United States v. Lanier
Facts
Lanier, a Tennessee state judge, was convicted under § 242 for willfully depriving five women of liberty without due process by sexually assaulting them in his chambers while acting under color of law. The indictment alleged deprivation of the right not to be deprived of liberty without due process, including the right to be free from willful sexual assault. The trial court instructed the jury that the Fourteenth Amendment's protection of liberty includes bodily integrity and freedom from serious, conscience-shocking physical abuse by a state official, including certain sexually motivated assaults. The Supreme Court considered only whether prior law gave fair warning that such conduct could violate constitutional rights under § 242.
Issue
Does due process require, before criminal liability may be imposed under 18 U.S.C. § 242, that the constitutional right violated have been previously identified by the Supreme Court itself and applied in a case with fundamentally similar facts?
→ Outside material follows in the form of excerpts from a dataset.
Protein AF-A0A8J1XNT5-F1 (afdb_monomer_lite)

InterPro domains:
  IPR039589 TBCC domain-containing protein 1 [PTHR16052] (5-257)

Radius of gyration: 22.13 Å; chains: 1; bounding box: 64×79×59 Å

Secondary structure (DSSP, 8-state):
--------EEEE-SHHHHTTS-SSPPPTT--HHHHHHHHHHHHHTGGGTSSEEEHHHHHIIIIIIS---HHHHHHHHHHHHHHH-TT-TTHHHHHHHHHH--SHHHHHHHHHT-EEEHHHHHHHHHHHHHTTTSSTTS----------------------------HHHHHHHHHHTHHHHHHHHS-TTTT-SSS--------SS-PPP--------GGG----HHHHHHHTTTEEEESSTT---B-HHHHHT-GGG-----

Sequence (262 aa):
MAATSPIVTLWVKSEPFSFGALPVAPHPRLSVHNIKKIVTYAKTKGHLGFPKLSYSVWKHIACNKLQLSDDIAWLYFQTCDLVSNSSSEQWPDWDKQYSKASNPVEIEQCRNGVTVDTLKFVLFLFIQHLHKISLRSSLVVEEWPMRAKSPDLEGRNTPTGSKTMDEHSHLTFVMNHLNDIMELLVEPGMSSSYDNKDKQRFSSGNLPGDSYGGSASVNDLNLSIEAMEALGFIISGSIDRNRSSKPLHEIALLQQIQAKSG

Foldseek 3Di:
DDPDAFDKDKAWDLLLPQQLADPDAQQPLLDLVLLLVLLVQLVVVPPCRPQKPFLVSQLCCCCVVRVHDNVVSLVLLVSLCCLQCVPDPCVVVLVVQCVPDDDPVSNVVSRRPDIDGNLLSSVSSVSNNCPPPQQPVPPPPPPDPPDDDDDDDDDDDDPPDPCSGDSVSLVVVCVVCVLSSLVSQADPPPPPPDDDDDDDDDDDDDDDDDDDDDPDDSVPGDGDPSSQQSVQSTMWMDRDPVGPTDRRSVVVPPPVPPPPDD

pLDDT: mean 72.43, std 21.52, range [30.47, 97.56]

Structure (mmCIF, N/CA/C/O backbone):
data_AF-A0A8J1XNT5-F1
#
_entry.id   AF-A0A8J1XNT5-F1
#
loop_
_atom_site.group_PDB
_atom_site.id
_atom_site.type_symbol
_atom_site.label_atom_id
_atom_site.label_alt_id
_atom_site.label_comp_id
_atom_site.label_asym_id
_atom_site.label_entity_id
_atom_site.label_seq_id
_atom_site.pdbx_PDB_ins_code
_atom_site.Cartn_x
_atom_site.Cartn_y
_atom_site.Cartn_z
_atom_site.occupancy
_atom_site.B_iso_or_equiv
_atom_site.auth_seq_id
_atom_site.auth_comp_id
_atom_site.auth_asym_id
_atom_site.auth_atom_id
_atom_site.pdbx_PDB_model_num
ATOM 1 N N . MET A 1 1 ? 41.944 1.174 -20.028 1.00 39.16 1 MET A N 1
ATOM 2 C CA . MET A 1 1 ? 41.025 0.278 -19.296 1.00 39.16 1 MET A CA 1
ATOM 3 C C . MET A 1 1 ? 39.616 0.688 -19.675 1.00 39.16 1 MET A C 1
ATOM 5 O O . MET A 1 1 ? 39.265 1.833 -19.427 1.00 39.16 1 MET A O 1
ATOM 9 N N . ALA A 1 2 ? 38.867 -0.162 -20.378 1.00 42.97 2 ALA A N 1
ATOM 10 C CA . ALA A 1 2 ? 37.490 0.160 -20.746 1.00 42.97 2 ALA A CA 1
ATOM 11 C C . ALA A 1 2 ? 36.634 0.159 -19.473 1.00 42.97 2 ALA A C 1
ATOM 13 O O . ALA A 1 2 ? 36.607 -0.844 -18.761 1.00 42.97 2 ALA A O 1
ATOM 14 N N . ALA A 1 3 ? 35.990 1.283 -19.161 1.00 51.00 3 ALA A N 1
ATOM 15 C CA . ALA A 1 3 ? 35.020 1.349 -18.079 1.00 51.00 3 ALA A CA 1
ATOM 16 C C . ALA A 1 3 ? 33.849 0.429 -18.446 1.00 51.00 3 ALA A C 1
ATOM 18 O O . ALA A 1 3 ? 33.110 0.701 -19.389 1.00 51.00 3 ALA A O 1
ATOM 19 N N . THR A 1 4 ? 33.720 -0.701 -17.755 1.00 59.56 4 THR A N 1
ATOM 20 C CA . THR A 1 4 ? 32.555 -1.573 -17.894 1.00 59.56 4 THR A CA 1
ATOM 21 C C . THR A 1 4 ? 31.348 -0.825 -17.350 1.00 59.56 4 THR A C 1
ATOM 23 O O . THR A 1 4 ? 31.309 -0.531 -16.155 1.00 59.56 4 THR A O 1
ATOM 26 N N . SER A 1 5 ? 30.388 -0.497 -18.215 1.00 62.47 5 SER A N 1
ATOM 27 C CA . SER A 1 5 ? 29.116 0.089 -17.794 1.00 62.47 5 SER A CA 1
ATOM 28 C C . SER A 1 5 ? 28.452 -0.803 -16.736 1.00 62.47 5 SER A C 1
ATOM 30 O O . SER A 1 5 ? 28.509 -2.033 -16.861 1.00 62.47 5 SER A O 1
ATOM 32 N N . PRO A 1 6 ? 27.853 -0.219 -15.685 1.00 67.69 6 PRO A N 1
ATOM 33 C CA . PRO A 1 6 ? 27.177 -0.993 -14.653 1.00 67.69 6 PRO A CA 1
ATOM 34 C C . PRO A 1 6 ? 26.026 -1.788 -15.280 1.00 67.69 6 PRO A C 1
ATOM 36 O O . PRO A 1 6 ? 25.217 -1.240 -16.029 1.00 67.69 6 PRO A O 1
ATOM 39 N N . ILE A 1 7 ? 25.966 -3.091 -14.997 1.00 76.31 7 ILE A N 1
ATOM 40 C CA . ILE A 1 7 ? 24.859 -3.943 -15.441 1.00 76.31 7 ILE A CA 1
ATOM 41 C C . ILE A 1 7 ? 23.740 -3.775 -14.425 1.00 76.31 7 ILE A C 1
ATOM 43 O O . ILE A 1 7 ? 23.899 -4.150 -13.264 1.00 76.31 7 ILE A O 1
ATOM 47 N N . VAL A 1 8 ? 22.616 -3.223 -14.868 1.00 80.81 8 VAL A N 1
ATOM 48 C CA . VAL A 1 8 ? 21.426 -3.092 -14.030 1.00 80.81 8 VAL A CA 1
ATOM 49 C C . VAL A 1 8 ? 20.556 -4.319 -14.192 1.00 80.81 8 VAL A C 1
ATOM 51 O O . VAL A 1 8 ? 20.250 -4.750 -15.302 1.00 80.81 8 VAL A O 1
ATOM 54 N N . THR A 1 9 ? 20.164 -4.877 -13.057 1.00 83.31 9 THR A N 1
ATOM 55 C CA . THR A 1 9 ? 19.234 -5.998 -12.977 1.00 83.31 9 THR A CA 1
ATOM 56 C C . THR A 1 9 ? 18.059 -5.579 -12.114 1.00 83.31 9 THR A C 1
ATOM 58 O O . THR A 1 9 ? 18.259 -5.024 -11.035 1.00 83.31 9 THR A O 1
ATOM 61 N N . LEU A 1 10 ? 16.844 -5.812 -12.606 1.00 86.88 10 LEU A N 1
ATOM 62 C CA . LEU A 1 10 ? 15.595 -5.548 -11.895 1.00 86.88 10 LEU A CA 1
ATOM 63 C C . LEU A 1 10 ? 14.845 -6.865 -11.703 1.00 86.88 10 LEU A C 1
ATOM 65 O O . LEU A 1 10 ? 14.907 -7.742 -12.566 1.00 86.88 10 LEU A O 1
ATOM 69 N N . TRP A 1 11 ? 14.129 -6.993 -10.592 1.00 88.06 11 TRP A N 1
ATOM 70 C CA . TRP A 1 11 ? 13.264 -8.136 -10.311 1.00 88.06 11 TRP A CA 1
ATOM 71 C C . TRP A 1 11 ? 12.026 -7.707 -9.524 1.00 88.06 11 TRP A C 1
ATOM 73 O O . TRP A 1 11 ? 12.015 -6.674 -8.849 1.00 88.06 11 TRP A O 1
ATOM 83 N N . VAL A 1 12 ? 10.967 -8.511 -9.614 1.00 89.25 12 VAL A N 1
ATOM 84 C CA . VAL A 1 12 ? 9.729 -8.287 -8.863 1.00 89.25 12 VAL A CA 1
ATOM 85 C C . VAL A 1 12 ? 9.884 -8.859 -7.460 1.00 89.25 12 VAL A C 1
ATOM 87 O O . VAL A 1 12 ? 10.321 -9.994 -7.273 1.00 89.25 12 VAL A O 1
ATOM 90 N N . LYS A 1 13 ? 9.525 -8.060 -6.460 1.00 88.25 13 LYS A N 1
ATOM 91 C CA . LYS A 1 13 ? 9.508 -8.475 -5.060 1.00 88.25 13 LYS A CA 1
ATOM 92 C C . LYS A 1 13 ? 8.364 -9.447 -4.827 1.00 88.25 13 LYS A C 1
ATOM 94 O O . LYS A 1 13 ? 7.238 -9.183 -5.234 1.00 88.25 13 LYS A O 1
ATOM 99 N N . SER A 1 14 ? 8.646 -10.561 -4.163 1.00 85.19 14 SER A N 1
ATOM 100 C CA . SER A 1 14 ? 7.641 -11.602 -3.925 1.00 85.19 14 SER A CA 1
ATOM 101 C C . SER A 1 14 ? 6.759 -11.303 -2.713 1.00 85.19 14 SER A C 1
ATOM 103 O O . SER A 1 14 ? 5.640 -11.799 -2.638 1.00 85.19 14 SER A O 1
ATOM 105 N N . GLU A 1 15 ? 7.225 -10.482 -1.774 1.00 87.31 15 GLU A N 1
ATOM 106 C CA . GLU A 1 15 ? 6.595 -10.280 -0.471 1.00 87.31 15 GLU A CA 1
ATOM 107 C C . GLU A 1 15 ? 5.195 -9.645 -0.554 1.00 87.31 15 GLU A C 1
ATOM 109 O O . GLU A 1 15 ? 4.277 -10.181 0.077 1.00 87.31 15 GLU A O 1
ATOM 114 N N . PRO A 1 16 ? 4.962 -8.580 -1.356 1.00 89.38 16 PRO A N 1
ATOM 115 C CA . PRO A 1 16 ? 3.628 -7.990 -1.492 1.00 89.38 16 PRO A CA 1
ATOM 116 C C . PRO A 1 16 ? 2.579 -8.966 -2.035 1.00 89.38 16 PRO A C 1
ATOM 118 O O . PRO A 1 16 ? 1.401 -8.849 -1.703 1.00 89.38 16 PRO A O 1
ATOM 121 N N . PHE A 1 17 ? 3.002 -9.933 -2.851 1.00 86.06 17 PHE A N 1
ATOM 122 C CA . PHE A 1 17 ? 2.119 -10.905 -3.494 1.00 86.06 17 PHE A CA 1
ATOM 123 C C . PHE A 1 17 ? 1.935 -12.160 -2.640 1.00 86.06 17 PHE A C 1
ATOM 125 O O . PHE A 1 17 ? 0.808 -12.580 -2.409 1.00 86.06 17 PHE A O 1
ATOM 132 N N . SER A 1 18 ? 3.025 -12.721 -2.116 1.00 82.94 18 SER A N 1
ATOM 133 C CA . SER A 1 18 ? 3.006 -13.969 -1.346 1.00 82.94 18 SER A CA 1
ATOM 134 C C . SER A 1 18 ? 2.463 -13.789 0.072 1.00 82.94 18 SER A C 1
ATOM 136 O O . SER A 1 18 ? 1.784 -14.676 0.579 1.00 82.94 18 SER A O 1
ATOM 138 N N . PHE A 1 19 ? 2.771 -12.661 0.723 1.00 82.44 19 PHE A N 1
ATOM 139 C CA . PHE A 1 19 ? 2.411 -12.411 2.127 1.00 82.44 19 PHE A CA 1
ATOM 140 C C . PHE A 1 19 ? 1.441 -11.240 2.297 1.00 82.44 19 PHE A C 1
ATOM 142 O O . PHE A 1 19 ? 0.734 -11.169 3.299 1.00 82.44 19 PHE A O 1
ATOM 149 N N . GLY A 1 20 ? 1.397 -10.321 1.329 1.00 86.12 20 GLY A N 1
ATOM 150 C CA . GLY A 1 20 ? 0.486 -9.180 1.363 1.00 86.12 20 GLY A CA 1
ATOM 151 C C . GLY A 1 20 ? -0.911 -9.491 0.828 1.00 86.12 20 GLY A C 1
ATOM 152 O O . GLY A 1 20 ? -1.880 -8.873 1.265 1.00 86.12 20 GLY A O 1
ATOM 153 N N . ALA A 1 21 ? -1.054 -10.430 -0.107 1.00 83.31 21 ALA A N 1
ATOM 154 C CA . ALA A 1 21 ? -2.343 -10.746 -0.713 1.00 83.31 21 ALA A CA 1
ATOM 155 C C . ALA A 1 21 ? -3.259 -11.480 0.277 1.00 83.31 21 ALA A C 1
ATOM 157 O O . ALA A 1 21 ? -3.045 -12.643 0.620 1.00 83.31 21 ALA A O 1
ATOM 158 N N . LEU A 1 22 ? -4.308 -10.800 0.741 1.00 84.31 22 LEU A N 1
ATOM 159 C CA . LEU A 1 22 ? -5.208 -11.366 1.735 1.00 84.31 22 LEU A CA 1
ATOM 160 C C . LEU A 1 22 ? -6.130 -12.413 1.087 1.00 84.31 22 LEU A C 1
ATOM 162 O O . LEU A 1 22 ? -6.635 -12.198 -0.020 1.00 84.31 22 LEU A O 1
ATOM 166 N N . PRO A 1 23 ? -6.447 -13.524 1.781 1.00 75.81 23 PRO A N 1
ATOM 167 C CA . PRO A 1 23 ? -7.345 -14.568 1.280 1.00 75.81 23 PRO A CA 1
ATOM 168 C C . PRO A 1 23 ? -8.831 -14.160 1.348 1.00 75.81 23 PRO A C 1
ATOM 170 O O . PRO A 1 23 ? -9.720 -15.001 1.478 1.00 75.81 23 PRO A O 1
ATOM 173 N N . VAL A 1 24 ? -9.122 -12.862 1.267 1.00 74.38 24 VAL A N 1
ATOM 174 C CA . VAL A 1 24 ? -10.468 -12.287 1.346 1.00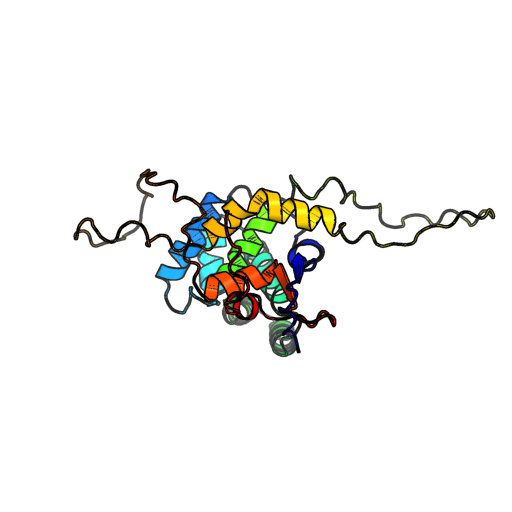 74.38 24 VAL A CA 1
ATOM 175 C C . VAL A 1 24 ? -10.929 -11.920 -0.064 1.00 74.38 24 VAL A C 1
ATOM 177 O O . VAL A 1 24 ? -10.128 -11.644 -0.953 1.00 74.38 24 VAL A O 1
ATOM 180 N N . ALA A 1 25 ? -12.238 -11.958 -0.321 1.00 75.44 25 ALA A N 1
ATOM 181 C CA . ALA A 1 25 ? -12.754 -11.434 -1.581 1.00 75.44 25 ALA A CA 1
ATOM 182 C C . ALA A 1 25 ? -12.417 -9.946 -1.733 1.00 75.44 25 ALA A C 1
ATOM 184 O O . ALA A 1 25 ? -12.672 -9.203 -0.784 1.00 75.44 25 ALA A O 1
ATOM 185 N N . PRO A 1 26 ? -11.920 -9.498 -2.904 1.00 76.00 26 PRO A N 1
ATOM 186 C CA . PRO A 1 26 ? -11.814 -8.078 -3.179 1.00 76.00 26 PRO A CA 1
ATOM 187 C C . PRO A 1 26 ? -13.175 -7.433 -2.953 1.00 76.00 26 PRO A C 1
ATOM 189 O O . PRO A 1 26 ? -14.191 -7.885 -3.490 1.00 76.00 26 PRO A O 1
ATOM 192 N N . HIS A 1 27 ? -13.207 -6.402 -2.115 1.00 83.06 27 HIS A N 1
ATOM 193 C CA . HIS A 1 27 ? -14.448 -5.700 -1.845 1.00 83.06 27 HIS A CA 1
ATOM 194 C C . HIS A 1 27 ? -14.898 -4.974 -3.125 1.00 83.06 27 HIS A C 1
ATOM 196 O O . HIS A 1 27 ? -14.076 -4.298 -3.746 1.00 83.06 27 HIS A O 1
ATOM 202 N N . PRO A 1 28 ? -16.182 -5.028 -3.526 1.00 83.69 28 PRO A N 1
ATOM 203 C CA . PRO A 1 28 ? -16.638 -4.480 -4.811 1.00 83.69 28 PRO A CA 1
ATOM 204 C C . PRO A 1 28 ? -16.382 -2.975 -4.959 1.00 83.69 28 PRO A C 1
ATOM 206 O O . PRO A 1 28 ? -16.251 -2.458 -6.065 1.00 83.69 28 PRO A O 1
ATOM 209 N N . ARG A 1 29 ? -16.290 -2.255 -3.835 1.00 88.12 29 ARG A N 1
ATOM 210 C CA . ARG A 1 29 ? -15.998 -0.815 -3.818 1.00 88.12 29 ARG A CA 1
ATOM 211 C C . ARG A 1 29 ? -14.505 -0.498 -3.838 1.00 88.12 29 ARG A C 1
ATOM 213 O O . ARG A 1 29 ? -14.157 0.659 -4.037 1.00 88.12 29 ARG A O 1
ATOM 220 N N . LEU A 1 30 ? -13.630 -1.487 -3.689 1.00 88.06 30 LEU A N 1
ATOM 221 C CA . LEU A 1 30 ? -12.187 -1.333 -3.841 1.00 88.06 30 LEU A CA 1
ATOM 222 C C . LEU A 1 30 ? -11.790 -1.462 -5.322 1.00 88.06 30 LEU A C 1
ATOM 224 O O . LEU A 1 30 ? -10.977 -2.303 -5.671 1.00 88.06 30 LEU A O 1
ATOM 228 N N . SER A 1 31 ? -12.417 -0.684 -6.206 1.00 88.94 31 SER A N 1
ATOM 229 C CA . SER A 1 31 ? -12.098 -0.653 -7.639 1.00 88.94 31 SER A CA 1
ATOM 230 C C . SER A 1 31 ? -10.926 0.283 -7.937 1.00 88.94 31 SER A C 1
ATOM 232 O O . SER A 1 31 ? -10.688 1.222 -7.176 1.00 88.94 31 SER A O 1
ATOM 234 N N . VAL A 1 32 ? -10.251 0.101 -9.080 1.00 87.81 32 VAL A N 1
ATOM 235 C CA . VAL A 1 32 ? -9.158 0.991 -9.539 1.00 87.81 32 VAL A CA 1
ATOM 236 C C . VAL A 1 32 ? -9.558 2.472 -9.482 1.00 87.81 32 VAL A C 1
ATOM 238 O O . VAL A 1 32 ? -8.808 3.306 -8.981 1.00 87.81 32 VAL A O 1
ATOM 241 N N . HIS A 1 33 ? -10.783 2.797 -9.911 1.00 89.06 33 HIS A N 1
ATOM 242 C CA . HIS A 1 33 ? -11.336 4.156 -9.845 1.00 89.06 33 HIS A CA 1
ATOM 243 C C . HIS A 1 33 ? -11.368 4.723 -8.423 1.00 89.06 33 HIS A C 1
ATOM 245 O O . HIS A 1 33 ? -10.968 5.862 -8.184 1.00 89.06 33 HIS A O 1
ATOM 251 N N . ASN A 1 34 ? -11.840 3.933 -7.459 1.00 92.00 34 ASN A N 1
ATOM 252 C CA . ASN A 1 34 ? -11.906 4.380 -6.074 1.00 92.00 34 ASN A CA 1
ATOM 253 C C . ASN A 1 34 ? -10.516 4.446 -5.440 1.00 92.00 34 ASN A C 1
ATOM 255 O O . ASN A 1 34 ? -10.280 5.361 -4.658 1.00 92.00 34 ASN A O 1
ATOM 259 N N . ILE A 1 35 ? -9.595 3.552 -5.815 1.00 92.94 35 ILE A N 1
ATOM 260 C CA . ILE A 1 35 ? -8.200 3.587 -5.358 1.00 92.94 35 ILE A CA 1
ATOM 261 C C . ILE A 1 35 ? -7.518 4.887 -5.807 1.00 92.94 35 ILE A C 1
ATOM 263 O O . ILE A 1 35 ? -6.937 5.577 -4.973 1.00 92.94 35 ILE A O 1
ATOM 267 N N . LYS A 1 36 ? -7.679 5.304 -7.072 1.00 90.38 36 LYS A N 1
ATOM 268 C CA . LYS A 1 36 ? -7.171 6.603 -7.563 1.00 90.38 36 LYS A CA 1
ATOM 269 C C . LYS A 1 36 ? -7.683 7.779 -6.721 1.00 90.38 36 LYS A C 1
ATOM 271 O O . LYS A 1 36 ? -6.918 8.658 -6.331 1.00 90.38 36 LYS A O 1
ATOM 276 N N . LYS A 1 37 ? -8.970 7.763 -6.350 1.00 91.88 37 LYS A N 1
ATOM 277 C CA . LYS A 1 37 ? -9.571 8.801 -5.492 1.00 91.88 37 LYS A CA 1
ATOM 278 C C . LYS A 1 37 ? -8.997 8.839 -4.073 1.00 91.88 37 LYS A C 1
ATOM 280 O O . LYS A 1 37 ? -9.059 9.900 -3.449 1.00 91.88 37 LYS A O 1
ATOM 285 N N . ILE A 1 38 ? -8.447 7.733 -3.559 1.00 94.38 38 ILE A N 1
ATOM 286 C CA . ILE A 1 38 ? -7.790 7.707 -2.242 1.00 94.38 38 ILE A CA 1
ATOM 287 C C . ILE A 1 38 ? -6.605 8.668 -2.246 1.00 94.38 38 ILE A C 1
ATOM 289 O O . ILE A 1 38 ? -6.521 9.490 -1.341 1.00 94.38 38 ILE A O 1
ATOM 293 N N . VAL A 1 39 ? -5.751 8.626 -3.275 1.00 91.25 39 VAL A N 1
ATOM 294 C CA . VAL A 1 39 ? -4.570 9.502 -3.377 1.00 91.25 39 VAL A CA 1
ATOM 295 C C . VAL A 1 39 ? -4.987 10.971 -3.367 1.00 91.25 39 VAL A C 1
ATOM 297 O O . VAL A 1 39 ? -4.488 11.757 -2.560 1.00 91.25 39 VAL A O 1
ATOM 300 N N . THR A 1 40 ? -5.958 11.341 -4.209 1.00 91.06 40 THR A N 1
ATOM 301 C CA . THR A 1 40 ? -6.472 12.716 -4.271 1.00 91.06 40 THR A CA 1
ATOM 302 C C . THR A 1 40 ? -7.025 13.160 -2.921 1.00 91.06 40 THR A C 1
ATOM 304 O O . THR A 1 40 ? -6.675 14.232 -2.434 1.00 91.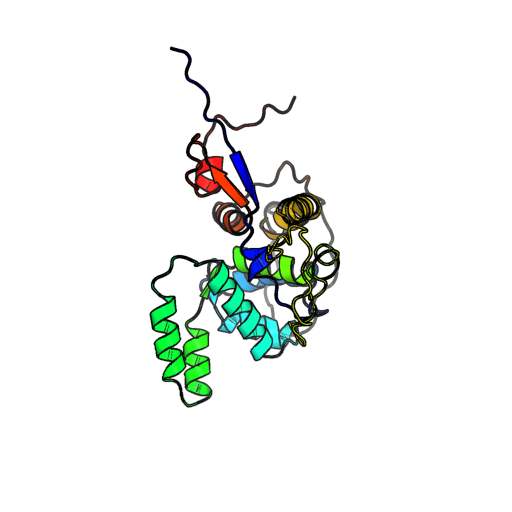06 40 THR A O 1
ATOM 307 N N . TYR A 1 41 ? -7.860 12.335 -2.283 1.00 93.75 41 TYR A N 1
ATOM 308 C CA . TYR A 1 41 ? -8.444 12.666 -0.986 1.00 93.75 41 TYR A CA 1
ATOM 309 C C . TYR A 1 41 ? -7.380 12.787 0.107 1.00 93.75 41 TYR A C 1
ATOM 311 O O . TYR A 1 41 ? -7.420 13.731 0.894 1.00 93.75 41 TYR A O 1
ATOM 319 N N . ALA A 1 42 ? -6.419 11.867 0.146 1.00 94.06 42 ALA A N 1
ATOM 320 C CA . ALA A 1 42 ? -5.347 11.848 1.128 1.00 94.06 42 ALA A CA 1
ATOM 321 C C . ALA A 1 42 ? -4.504 13.133 1.054 1.00 94.06 42 ALA A C 1
ATOM 323 O O . ALA A 1 42 ? -4.280 13.778 2.077 1.00 94.06 42 ALA A O 1
ATOM 324 N N . LYS A 1 43 ? -4.186 13.612 -0.157 1.00 90.88 43 LYS A N 1
ATOM 325 C CA . LYS A 1 43 ? -3.525 14.913 -0.362 1.00 90.88 43 LYS A CA 1
ATOM 326 C C . LYS A 1 43 ? -4.320 16.092 0.219 1.00 90.88 43 LYS A C 1
ATOM 328 O O . LYS A 1 43 ? -3.730 16.985 0.821 1.00 90.88 43 LYS A O 1
ATOM 333 N N . THR A 1 44 ? -5.658 16.079 0.149 1.00 94.69 44 THR A N 1
ATOM 334 C CA . THR A 1 44 ? -6.489 17.140 0.771 1.00 94.69 44 THR A CA 1
ATOM 335 C C . THR A 1 44 ? -6.419 17.175 2.301 1.00 94.69 44 THR A C 1
ATOM 337 O O . THR A 1 44 ? -6.852 18.152 2.912 1.00 94.69 44 THR A O 1
ATOM 340 N N . LYS A 1 45 ? -5.892 16.122 2.941 1.00 95.00 45 LYS A N 1
ATOM 341 C CA . LYS A 1 45 ? -5.718 16.034 4.400 1.00 95.00 45 LYS A CA 1
ATOM 342 C C . LYS A 1 45 ? -4.347 16.506 4.885 1.00 95.00 45 LYS A C 1
ATOM 344 O O . LYS A 1 45 ? -4.093 16.462 6.088 1.00 95.00 45 LYS A O 1
ATOM 349 N N . GLY A 1 46 ? -3.489 16.995 3.987 1.00 93.00 46 GLY A N 1
ATOM 350 C CA . GLY A 1 46 ? -2.158 17.489 4.331 1.00 93.00 46 GLY A CA 1
ATOM 351 C C . GLY A 1 46 ? -1.303 16.399 4.977 1.00 93.00 46 GLY A C 1
ATOM 352 O O . GLY A 1 46 ? -1.329 15.252 4.542 1.00 93.00 46 GLY A O 1
ATOM 353 N N . HIS A 1 47 ? -0.591 16.744 6.052 1.00 93.31 47 HIS A N 1
ATOM 354 C CA . HIS A 1 47 ? 0.375 15.856 6.714 1.00 93.31 47 HIS A CA 1
ATOM 355 C C . HIS A 1 47 ? -0.221 14.559 7.292 1.00 93.31 47 HIS A C 1
ATOM 357 O O . HIS A 1 47 ? 0.517 13.608 7.515 1.00 93.31 47 HIS A O 1
ATOM 363 N N . LEU A 1 48 ? -1.536 14.510 7.540 1.00 93.12 48 LEU A N 1
ATOM 364 C CA . LEU A 1 48 ? -2.215 13.298 8.017 1.00 93.12 48 LEU A CA 1
ATOM 365 C C . LEU A 1 48 ? -2.549 12.318 6.884 1.00 93.12 48 LEU A C 1
ATOM 367 O O . LEU A 1 48 ? -2.940 11.183 7.149 1.00 93.12 48 LEU A O 1
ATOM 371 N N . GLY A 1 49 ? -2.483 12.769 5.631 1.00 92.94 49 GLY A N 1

More generally, what level of notice is required for conduct to fall within § 242's criminal prohibition?
Rule
Criminal liability under 18 U.S.C. § 242 may be imposed only if, at the time of the conduct, the statute or prior judicial decisions made it reasonably clear that the defendant's conduct was criminal. A constitutional right need not have been identified only in a prior Supreme Court case, nor must prior precedent involve fundamentally similar facts in every instance; the touchstone is whether, in light of pre-existing law, the unlawfulness under the Constitution was apparent.